AutoGenBench (agbench) is a tool for repeatedly running a set of pre-defined AutoGen tasks in a setting with tightly-controlled initial conditions. With each run, AutoGenBench will start from a blank slate. The agents being evaluated will need to work out what code needs to be written, and what libraries or dependencies to install, to solve tasks. The results of each run are logged, and can be ingested by analysis or metrics scripts (such as `agbench tabulate`). By default, all runs are conducted in freshly-initialized docker containers, providing the recommended level of consistency and safety.
AutoGenBench also requires Docker (Desktop or Engine). **It will not run in GitHub codespaces**, unless you opt for native execution (which is strongly discouraged). To install Docker Desktop see [https://www.docker.com/products/docker-desktop/](https://www.docker.com/products/docker-desktop/).
If you are working in WSL, you can follow the instructions below to set up your environment:
1. Install Docker Desktop.
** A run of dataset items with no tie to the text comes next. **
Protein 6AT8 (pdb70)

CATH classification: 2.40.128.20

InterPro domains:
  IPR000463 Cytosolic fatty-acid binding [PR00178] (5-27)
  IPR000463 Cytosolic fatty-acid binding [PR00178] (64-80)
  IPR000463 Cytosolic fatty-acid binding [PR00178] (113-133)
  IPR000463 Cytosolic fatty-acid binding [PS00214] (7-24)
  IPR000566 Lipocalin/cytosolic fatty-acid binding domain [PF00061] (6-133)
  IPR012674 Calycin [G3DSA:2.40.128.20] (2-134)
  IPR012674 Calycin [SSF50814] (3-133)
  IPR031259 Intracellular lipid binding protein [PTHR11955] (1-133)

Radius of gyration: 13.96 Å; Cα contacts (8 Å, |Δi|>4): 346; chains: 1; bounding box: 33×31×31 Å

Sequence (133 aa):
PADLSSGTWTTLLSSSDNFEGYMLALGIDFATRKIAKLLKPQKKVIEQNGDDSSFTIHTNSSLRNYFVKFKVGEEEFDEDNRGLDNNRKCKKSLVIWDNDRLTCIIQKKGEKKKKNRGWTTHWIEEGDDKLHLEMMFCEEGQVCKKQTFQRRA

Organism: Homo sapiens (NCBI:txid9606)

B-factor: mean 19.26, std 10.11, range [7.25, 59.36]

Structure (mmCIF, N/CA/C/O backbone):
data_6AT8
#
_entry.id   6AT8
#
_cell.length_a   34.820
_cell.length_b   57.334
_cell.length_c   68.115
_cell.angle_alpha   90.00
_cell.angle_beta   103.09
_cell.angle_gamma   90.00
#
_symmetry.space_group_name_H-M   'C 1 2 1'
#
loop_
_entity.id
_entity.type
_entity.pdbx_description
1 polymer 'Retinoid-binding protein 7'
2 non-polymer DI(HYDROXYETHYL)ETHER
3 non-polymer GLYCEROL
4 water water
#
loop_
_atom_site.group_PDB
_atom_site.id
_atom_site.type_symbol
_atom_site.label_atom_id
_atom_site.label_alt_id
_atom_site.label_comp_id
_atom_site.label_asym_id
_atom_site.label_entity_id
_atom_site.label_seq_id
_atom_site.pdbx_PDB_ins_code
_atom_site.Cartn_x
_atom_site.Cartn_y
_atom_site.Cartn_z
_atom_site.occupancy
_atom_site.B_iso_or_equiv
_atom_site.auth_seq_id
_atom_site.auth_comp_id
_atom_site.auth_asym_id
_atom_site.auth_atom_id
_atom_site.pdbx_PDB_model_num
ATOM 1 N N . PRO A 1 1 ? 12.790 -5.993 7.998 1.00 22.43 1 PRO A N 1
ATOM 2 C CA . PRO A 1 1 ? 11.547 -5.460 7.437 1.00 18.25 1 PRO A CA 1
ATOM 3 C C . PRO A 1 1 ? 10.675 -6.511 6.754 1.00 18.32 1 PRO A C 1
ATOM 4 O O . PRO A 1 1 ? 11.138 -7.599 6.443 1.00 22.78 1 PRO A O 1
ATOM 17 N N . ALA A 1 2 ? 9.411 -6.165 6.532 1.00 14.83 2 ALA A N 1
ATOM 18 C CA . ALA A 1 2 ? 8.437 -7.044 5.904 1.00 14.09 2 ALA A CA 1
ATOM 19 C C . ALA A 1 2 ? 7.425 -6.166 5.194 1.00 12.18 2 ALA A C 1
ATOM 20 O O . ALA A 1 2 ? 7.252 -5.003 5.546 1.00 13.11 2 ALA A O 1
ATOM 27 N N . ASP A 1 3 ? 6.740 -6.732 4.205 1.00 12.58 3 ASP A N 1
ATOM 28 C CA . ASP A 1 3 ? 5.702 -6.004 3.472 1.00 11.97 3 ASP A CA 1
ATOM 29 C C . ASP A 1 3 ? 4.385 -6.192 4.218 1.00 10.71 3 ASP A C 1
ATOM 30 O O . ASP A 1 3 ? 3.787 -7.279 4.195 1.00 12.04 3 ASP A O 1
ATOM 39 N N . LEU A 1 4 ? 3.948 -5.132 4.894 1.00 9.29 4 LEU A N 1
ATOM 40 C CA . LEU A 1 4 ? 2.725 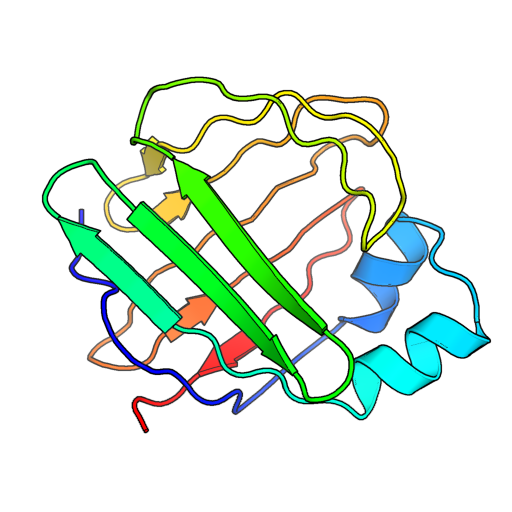-5.130 5.682 1.00 8.90 4 LEU A CA 1
ATOM 41 C C . LEU A 1 4 ? 1.552 -4.554 4.908 1.00 8.46 4 LEU A C 1
ATOM 42 O O . LEU A 1 4 ? 0.449 -4.447 5.448 1.00 8.75 4 LEU A O 1
ATOM 58 N N . SER A 1 5 ? 1.772 -4.172 3.652 1.00 8.33 5 SER A N 1
ATOM 59 C CA A SER A 1 5 ? 0.754 -3.452 2.914 0.80 8.54 5 SER A CA 1
ATOM 60 C CA B SER A 1 5 ? 0.775 -3.470 2.854 0.20 8.05 5 SER A CA 1
ATOM 61 C C . SER A 1 5 ? -0.499 -4.285 2.728 1.00 8.34 5 SER A C 1
ATOM 62 O O . SER A 1 5 ? -0.464 -5.518 2.634 1.00 10.26 5 SER A O 1
ATOM 77 N N . GLY A 1 6 ? -1.614 -3.594 2.642 1.00 8.32 6 GLY A N 1
ATOM 78 C CA . GLY A 1 6 ? -2.846 -4.254 2.287 1.00 9.80 6 GLY A CA 1
ATOM 79 C C . GLY A 1 6 ? -4.045 -3.633 2.963 1.00 8.14 6 GLY A C 1
ATOM 80 O O . GLY A 1 6 ? -3.943 -2.716 3.780 1.00 8.78 6 GLY A O 1
ATOM 84 N N . THR A 1 7 ? -5.187 -4.193 2.610 1.00 8.44 7 THR A N 1
ATOM 85 C CA . THR A 1 7 ? -6.460 -3.875 3.232 1.00 9.25 7 THR A CA 1
ATOM 86 C C . THR A 1 7 ? -6.847 -5.063 4.098 1.00 9.59 7 THR A C 1
ATOM 87 O O . THR A 1 7 ? -6.965 -6.190 3.606 1.00 10.69 7 THR A O 1
ATOM 98 N N . TRP A 1 8 ? -7.045 -4.804 5.388 1.00 9.16 8 TRP A N 1
ATOM 99 C CA . TRP A 1 8 ? -7.057 -5.828 6.418 1.00 9.83 8 TRP A CA 1
ATOM 100 C C . TRP A 1 8 ? -8.340 -5.739 7.230 1.00 10.22 8 TRP A C 1
ATOM 101 O O . TRP A 1 8 ? -8.682 -4.674 7.754 1.00 11.95 8 TRP A O 1
ATOM 122 N N . THR A 1 9 ? -9.020 -6.866 7.370 1.00 11.35 9 THR A N 1
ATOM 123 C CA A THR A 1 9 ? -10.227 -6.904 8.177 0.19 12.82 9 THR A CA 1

After installation, restart is needed, then open Docker Desktop, in Settings, Ressources, WSL Integration, Enable integration with additional distros – Ubuntu
2. Clone autogen and export `AUTOGEN_REPO_BASE`. This environment variable enables the Docker containers to use the correct version agents.
[Deprecated currently] **To get the most out of AutoGenBench, the `agbench` package should be installed**. At present, the easiest way to do this is to install it via `pip`.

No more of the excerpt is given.